Maka mulailah ibu-ibu PKK, anak sekolah, pegawai negeri, sampai tentara semua tumplek-blek menanam tumbuhan di pot, kebun, halaman rumah dan sekolah, atau taman kota. Bagus sekali dan perlu didukung supaya kota jadi segar dan hijau royo-royo. Penduduk jadi sadar lingkungan.

Tapi sepertinya ada yang ketinggalan nih. Ketinggalan ini mungkin hanya berlaku bagi saya yang kurang pergaulan alias kuper dan kurang informasi. Sepertinya program reboisasi atawa penanaman kembali hutan kok kurang digalakkan?! Bukankah hutan yang rusak dan gundul merupakan salah satu penyebab pemanasan global?! Rusaknya hutan juga berarti hilangnya habitat hewan dan musnahnya keanekaragaman hayati, bukan?! Jadi kenapa tidak ada usaha keras untuk menyelamatkan hutan selain merazia kayu gelondongan ilegal?!

Penyelamatan hutan (reboisasi, penghijauan, dan pemeliharaan) lebih mendesak dilakukan karena selain menghambat pelepasan gas-gas hasil polusi, punahnya hewan karena habitatnya rusak bisa dicegah, juga bencana seperti banjir dan longsor. Selain itu pepohonan memang mengikat gas karbondioksida, karena itulah ia mampu mencegah polusi dan membuat udara segar. Namun, pohon-pohon yang mati akan melepaskan kembali karbondioksida yang dulu disimpan pada jaringan kulitnya. Jika tidak ada pohon baru yang menggantikan mengikatnya, maka karbondioksida itu akan lepas ke atmosfer dan menumpuk di rumah kaca, menyebabkan panas yang dikirim ke bumi lebih banyak.

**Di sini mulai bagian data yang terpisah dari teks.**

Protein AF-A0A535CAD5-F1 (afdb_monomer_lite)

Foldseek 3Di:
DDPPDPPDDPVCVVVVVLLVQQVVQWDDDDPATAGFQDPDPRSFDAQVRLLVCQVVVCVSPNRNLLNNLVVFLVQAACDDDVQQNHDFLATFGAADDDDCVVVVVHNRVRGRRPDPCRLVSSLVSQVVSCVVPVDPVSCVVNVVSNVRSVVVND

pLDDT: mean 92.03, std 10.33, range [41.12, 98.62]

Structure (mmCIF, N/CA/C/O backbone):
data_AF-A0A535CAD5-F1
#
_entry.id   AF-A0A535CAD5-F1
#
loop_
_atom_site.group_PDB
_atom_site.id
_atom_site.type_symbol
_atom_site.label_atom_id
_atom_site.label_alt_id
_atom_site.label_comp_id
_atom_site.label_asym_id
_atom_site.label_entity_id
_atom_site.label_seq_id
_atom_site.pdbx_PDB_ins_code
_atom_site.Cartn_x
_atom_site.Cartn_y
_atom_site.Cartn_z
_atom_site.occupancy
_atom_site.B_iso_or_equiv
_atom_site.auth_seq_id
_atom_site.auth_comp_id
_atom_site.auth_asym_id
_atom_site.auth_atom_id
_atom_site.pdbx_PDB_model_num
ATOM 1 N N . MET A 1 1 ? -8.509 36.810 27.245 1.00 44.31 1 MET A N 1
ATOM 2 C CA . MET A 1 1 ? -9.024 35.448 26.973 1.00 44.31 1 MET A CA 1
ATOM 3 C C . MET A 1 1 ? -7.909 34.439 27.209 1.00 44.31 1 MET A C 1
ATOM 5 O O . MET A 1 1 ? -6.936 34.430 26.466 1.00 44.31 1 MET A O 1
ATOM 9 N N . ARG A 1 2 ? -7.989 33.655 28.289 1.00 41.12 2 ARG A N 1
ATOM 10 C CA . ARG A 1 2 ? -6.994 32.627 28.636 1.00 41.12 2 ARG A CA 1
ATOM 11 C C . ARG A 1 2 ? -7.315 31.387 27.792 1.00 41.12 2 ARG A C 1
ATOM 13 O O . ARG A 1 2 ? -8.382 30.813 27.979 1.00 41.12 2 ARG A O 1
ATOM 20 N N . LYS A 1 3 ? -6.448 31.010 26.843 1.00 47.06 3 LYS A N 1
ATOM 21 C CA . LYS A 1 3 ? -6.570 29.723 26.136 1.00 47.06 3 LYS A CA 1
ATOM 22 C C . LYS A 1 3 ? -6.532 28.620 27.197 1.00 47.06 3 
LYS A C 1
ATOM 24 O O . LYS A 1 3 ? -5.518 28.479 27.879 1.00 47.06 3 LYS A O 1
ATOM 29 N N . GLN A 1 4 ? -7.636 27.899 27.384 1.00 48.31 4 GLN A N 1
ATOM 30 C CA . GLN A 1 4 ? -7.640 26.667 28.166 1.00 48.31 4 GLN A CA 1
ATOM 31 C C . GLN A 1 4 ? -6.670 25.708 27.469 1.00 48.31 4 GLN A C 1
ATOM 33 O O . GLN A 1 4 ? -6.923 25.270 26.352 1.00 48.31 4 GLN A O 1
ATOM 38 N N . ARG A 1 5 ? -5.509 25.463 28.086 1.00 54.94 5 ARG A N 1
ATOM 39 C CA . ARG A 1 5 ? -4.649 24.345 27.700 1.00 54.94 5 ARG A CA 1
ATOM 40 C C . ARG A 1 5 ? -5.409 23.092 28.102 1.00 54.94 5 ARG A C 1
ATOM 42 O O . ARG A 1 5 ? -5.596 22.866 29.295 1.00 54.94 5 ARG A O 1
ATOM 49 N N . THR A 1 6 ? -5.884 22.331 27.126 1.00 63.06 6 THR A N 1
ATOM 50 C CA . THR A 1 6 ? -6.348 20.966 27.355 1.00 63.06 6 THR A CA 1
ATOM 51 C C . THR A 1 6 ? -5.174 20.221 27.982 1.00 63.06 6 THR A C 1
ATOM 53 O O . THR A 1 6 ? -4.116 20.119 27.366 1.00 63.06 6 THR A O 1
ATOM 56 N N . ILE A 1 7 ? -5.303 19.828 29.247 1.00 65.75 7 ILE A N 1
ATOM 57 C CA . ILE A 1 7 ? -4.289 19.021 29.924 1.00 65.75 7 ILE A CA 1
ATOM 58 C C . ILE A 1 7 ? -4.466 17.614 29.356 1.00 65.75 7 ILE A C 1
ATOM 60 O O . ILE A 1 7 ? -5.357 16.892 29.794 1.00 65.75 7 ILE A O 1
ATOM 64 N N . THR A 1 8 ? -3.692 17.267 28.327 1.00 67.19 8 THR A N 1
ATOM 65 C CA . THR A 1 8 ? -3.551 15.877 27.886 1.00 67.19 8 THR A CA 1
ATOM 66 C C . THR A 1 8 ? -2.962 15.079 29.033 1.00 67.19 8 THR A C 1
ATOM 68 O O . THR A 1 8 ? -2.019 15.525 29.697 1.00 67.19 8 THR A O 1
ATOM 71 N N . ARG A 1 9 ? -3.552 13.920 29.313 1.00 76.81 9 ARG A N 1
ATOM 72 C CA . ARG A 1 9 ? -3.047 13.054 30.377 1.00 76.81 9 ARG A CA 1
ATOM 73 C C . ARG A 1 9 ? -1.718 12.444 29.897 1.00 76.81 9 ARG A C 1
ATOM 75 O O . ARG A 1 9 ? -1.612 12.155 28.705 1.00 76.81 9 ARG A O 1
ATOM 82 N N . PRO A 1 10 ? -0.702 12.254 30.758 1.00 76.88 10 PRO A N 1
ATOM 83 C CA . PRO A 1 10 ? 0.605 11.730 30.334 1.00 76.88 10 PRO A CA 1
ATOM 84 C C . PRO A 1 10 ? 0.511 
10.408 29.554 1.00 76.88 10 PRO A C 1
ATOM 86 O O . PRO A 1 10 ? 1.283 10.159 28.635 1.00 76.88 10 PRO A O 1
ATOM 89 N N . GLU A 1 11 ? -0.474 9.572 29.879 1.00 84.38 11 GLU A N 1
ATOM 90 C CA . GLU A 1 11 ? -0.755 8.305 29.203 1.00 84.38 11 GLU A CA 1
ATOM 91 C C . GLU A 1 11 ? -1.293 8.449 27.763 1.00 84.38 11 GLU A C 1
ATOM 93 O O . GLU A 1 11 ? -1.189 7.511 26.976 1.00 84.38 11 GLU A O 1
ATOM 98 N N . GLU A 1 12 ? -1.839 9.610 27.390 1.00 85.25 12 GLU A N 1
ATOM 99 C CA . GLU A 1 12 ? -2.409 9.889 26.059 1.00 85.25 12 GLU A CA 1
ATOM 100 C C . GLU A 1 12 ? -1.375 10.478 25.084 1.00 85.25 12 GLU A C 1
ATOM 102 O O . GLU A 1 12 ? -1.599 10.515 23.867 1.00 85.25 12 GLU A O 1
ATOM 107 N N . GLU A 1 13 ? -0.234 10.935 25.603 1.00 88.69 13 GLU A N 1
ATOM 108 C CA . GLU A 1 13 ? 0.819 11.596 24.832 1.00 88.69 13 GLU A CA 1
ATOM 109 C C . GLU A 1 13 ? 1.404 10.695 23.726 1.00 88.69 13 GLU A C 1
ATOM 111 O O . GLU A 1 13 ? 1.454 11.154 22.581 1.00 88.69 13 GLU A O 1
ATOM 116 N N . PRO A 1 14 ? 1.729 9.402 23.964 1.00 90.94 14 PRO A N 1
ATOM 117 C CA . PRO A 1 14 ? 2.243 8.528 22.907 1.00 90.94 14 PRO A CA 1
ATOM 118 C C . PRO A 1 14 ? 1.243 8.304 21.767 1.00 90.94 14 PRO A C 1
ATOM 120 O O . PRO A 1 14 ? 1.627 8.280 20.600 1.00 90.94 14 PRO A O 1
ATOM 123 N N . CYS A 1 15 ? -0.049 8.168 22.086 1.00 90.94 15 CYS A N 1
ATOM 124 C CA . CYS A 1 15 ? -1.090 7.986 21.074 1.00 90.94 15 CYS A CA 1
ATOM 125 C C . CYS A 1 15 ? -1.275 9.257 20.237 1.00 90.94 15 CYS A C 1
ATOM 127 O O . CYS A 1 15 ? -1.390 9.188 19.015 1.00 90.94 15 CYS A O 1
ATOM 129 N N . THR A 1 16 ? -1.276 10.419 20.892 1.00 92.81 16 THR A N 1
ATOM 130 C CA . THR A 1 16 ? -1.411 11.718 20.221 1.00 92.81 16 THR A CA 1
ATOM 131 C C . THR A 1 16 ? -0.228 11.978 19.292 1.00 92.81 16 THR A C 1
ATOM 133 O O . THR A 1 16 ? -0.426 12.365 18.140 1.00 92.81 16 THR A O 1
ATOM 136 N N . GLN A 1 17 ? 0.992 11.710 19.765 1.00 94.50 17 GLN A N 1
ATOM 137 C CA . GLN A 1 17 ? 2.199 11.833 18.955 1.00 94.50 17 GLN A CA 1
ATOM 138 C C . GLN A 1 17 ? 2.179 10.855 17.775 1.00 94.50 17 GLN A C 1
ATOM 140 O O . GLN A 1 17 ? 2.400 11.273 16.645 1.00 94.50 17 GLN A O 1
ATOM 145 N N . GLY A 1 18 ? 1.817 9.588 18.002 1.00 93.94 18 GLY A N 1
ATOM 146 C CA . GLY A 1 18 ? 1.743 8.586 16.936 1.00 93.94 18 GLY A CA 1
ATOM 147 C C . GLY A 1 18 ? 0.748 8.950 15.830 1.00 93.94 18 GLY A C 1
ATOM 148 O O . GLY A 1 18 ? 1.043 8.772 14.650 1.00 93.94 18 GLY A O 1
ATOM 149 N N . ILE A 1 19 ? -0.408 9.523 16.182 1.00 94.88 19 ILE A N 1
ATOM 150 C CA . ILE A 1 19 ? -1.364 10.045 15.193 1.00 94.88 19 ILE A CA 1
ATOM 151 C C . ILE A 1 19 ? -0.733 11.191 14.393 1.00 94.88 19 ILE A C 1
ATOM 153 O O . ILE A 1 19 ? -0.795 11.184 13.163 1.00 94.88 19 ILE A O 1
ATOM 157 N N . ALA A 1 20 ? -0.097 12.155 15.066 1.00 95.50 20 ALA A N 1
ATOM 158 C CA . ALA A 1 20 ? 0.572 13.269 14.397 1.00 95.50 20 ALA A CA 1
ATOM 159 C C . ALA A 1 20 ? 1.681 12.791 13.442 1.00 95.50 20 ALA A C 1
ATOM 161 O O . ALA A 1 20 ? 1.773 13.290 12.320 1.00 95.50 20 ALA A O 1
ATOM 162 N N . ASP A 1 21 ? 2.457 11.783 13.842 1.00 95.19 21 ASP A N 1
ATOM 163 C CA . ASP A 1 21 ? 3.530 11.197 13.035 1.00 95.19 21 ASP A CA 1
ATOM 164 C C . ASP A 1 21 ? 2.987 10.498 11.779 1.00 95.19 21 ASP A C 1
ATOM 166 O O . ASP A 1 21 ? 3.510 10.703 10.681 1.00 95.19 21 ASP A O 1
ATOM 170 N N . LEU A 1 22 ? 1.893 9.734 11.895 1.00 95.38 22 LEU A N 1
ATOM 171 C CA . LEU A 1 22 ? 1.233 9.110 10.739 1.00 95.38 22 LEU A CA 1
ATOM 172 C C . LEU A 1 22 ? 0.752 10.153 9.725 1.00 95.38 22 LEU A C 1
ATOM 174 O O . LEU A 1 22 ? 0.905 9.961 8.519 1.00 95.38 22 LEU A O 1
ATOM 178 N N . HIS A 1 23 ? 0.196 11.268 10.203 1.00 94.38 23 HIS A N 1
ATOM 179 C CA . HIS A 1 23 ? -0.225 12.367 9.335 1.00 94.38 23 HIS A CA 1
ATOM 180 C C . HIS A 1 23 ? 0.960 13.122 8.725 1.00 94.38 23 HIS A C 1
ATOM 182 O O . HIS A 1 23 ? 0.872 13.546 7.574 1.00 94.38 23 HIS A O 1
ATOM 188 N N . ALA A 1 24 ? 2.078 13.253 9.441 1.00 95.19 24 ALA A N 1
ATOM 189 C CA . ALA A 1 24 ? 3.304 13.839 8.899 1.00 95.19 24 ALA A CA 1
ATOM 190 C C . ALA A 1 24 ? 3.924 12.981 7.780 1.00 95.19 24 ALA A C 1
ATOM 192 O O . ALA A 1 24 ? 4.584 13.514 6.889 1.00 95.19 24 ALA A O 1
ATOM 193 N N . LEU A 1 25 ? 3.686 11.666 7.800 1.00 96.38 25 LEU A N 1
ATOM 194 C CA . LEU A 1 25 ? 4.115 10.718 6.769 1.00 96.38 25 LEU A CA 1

Karena itulah rehabilitasi hutan harus sama galaknya dilakukan seperti penanaman pohon oleh ibu-ibu, anak-anak, dan tentara itu. Memang tak mudah melakukannya.

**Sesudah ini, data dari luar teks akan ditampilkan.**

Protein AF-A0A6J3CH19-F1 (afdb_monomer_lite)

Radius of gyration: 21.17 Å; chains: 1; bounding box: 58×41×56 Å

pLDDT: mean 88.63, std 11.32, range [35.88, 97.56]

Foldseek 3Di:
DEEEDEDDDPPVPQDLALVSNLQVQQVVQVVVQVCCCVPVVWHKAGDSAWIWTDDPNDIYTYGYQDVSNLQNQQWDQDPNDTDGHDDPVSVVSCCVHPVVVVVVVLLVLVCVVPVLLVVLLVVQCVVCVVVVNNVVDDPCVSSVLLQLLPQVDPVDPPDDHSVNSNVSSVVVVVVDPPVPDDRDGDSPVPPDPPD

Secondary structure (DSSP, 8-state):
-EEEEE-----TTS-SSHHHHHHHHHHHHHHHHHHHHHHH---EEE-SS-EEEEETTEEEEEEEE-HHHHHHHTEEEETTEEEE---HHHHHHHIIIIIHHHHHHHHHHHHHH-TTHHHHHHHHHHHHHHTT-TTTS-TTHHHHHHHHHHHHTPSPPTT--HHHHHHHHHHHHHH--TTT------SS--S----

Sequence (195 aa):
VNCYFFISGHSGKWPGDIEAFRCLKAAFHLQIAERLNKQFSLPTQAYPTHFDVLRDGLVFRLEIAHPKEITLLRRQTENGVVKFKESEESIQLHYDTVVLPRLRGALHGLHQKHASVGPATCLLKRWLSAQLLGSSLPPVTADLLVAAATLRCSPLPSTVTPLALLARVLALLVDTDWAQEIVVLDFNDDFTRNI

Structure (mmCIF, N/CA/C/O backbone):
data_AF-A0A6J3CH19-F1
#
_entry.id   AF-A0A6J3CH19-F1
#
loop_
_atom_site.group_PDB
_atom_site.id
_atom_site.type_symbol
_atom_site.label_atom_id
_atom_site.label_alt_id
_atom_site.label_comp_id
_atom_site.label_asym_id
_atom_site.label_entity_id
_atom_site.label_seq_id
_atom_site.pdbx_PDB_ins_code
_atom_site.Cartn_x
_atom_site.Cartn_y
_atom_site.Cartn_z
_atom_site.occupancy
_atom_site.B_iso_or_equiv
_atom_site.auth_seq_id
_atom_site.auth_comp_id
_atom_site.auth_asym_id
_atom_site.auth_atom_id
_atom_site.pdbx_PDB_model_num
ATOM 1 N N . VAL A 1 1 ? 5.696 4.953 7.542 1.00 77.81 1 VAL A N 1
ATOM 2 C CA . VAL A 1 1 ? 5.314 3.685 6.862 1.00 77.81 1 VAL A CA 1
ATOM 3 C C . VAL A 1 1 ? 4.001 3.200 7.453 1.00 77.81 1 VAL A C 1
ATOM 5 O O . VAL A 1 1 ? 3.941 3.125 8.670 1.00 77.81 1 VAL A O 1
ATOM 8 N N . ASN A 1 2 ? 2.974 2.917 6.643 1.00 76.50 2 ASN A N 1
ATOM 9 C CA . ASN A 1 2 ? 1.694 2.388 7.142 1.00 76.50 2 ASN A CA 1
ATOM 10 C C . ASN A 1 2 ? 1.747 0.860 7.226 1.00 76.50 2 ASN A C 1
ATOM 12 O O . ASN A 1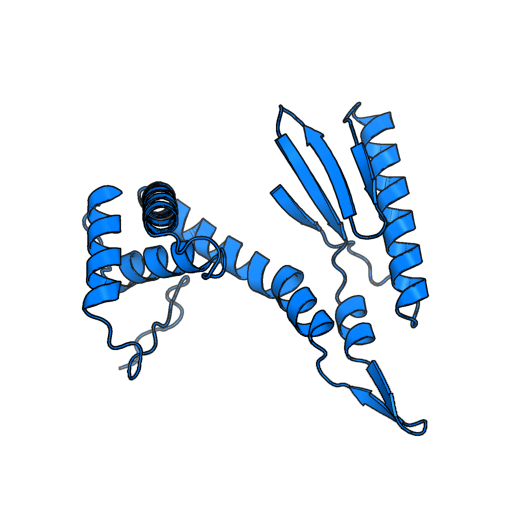 2 ? 1.957 0.188 6.212 1.00 76.50 2 ASN A O 1
ATOM 16 N N . CYS A 1 3 ? 1.537 0.337 8.427 1.00 83.62 3 CYS A N 1
ATOM 17 C CA . CYS A 1 3 ? 1.616 -1.069 8.777 1.00 83.62 3 CYS A CA 1
ATOM 18 C C . CYS A 1 3 ? 0.293 -1.505 9.414 1.00 83.62 3 CYS A C 1
ATOM 20 O O . CYS A 1 3 ? -0.112 -0.978 10.448 1.00 83.62 3 CYS A O 1
ATOM 22 N N . TYR A 1 4 ? -0.352 -2.505 8.822 1.00 80.94 4 TYR A N 1
ATOM 23 C CA . TYR A 1 4 ? -1.530 -3.140 9.404 1.00 80.94 4 TYR A CA 1
ATOM 24 C C . TYR A 1 4 ? -1.120 -4.441 10.076 1.00 80.94 4 TYR A C 1
ATOM 26 O O . TYR A 1 4 ? -0.327 -5.203 9.518 1.00 80.94 4 TYR A O 1
ATOM 34 N N . PHE A 1 5 ? -1.670 -4.711 11.252 1.00 84.69 5 PHE A N 1
ATOM 35 C CA . PHE A 1 5 ? -1.499 -5.996 11.918 1.00 84.69 5 PHE A CA 1
ATOM 36 C C . PHE A 1 5 ? -2.847 -6.536 12.381 1.00 84.69 5 PHE A C 1
ATOM 38 O O . PHE A 1 5 ? -3.755 -5.790 12.746 1.00 84.69 5 PHE A O 1
ATOM 45 N N . PHE A 1 6 ? -2.972 -7.858 12.348 1.00 79.38 6 PHE A N 1
ATOM 46 C CA . PHE A 1 6 ? -4.186 -8.555 12.737 1.00 79.38 6 PHE A CA 1
ATOM 47 C C . PHE A 1 6 ? -4.022 -9.094 14.150 1.00 79.38 6 PHE A C 1
ATOM 49 O O . PHE A 1 6 ? -3.035 -9.760 14.463 1.00 79.38 6 PHE A O 1
ATOM 56 N N . ILE A 1 7 ? -5.003 -8.827 15.006 1.00 72.31 7 ILE A N 1
ATOM 57 C CA . ILE A 1 7 ? -5.075 -9.483 16.308 1.00 72.31 7 ILE A CA 1
ATOM 58 C C . ILE A 1 7 ? -5.710 -10.854 16.081 1.00 72.31 7 ILE A C 1
ATOM 60 O O . ILE A 1 7 ? -6.914 -10.966 15.850 1.00 72.31 7 ILE A O 1
ATOM 64 N N . SER A 1 8 ? -4.880 -11.895 16.119 1.00 54.56 8 SER A N 1
ATOM 65 C CA . SER A 1 8 ? -5.317 -13.283 15.997 1.00 54.56 8 SER A CA 1
ATOM 66 C C . SER A 1 8 ? -6.142 -13.679 17.216 1.00 54.56 8 SER A C 1
ATOM 68 O O . SER A 1 8 ? -5.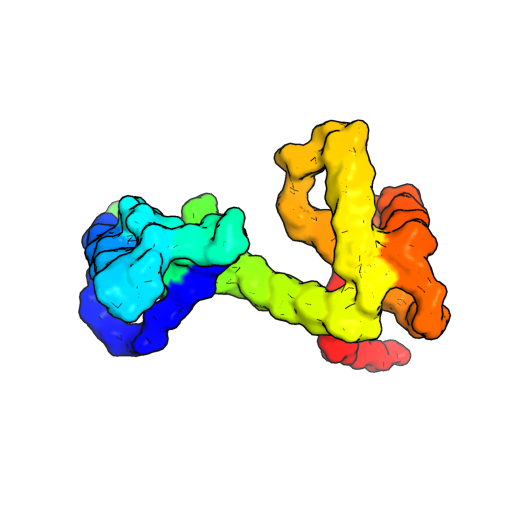618 -13.893 18.307 1.00 54.56 8 SER A O 1
ATOM 70 N N . GLY A 1 9 ? -7.450 -13.787 17.029 1.00 53.75 9 GLY A N 1
ATOM 71 C CA . GLY A 1 9 ? -8.333 -14.378 18.016 1.00 53.75 9 GLY A CA 1
ATOM 72 C C . GLY A 1 9 ? -9.774 -14.329 17.550 1.00 53.75 9 GLY A C 1
ATOM 73 O O . GLY A 1 9 ? -10.320 -13.249 17.337 1.00 53.75 9 GLY A O 1
ATOM 74 N N . HIS A 1 10 ? -10.432 -15.488 17.512 1.00 52.47 10 HIS A N 1
ATOM 75 C CA . HIS A 1 10 ? -11.894 -15.597 17.574 1.00 52.47 10 HIS A CA 1
ATOM 76 C C . HIS A 1 10 ? -12.413 -15.132 18.950 1.00 52.47 10 HIS A C 1
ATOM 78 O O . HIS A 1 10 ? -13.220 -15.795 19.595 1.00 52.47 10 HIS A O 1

Pepohonan yang akan ditanam dihutan tentu bukan bibit pohon kecil-kecil seperti yang ditanam di pot atau kebun, melainkan tanaman yang sudah besar dan cukup umur. Untuk memelihara pohon yang akan ditanam di hutan, dari pembibitan sampai cukup umur perlu waktu bertahun-tahun, ada yang sampai 10 tahun. Belum lagi berhadapan dengan perusahaan pemegang HPH, juga masyarakat yang ingin mengubah hutan menjadi kebun sawit dan karet. Selain itu butuh pengawasan, pula butuh dana yang besar.

Tapi semua pasti bisa dilakukan. Kalau peraturan dan pengawasan berjalan sesuai koridor, masyarakat dilibatkan, dan sabar (karena pemulihan hutan butuh waktu lama), tentu kerusakan hutan masih bisa diperbaiki.
Atau mungkin negara kita merasa tak perlu serius melakukan rehabilitasi hutan karena memang “sudah tak punya hutan”?! Padahal hutan hujan di Indonesia adalah salah satu yang terbesar dan berperan besar bagi pengendalian iklim di bumi. Ya sudahlah.
Pasal 33 Ayat 3 UUD 1945 : “Bumi dan air dan kekayaan alam yang terkandung di dalamnya dikuasai oleh negara dan dipergunakan untuk sebesar-besar kemakmuran rakyat.”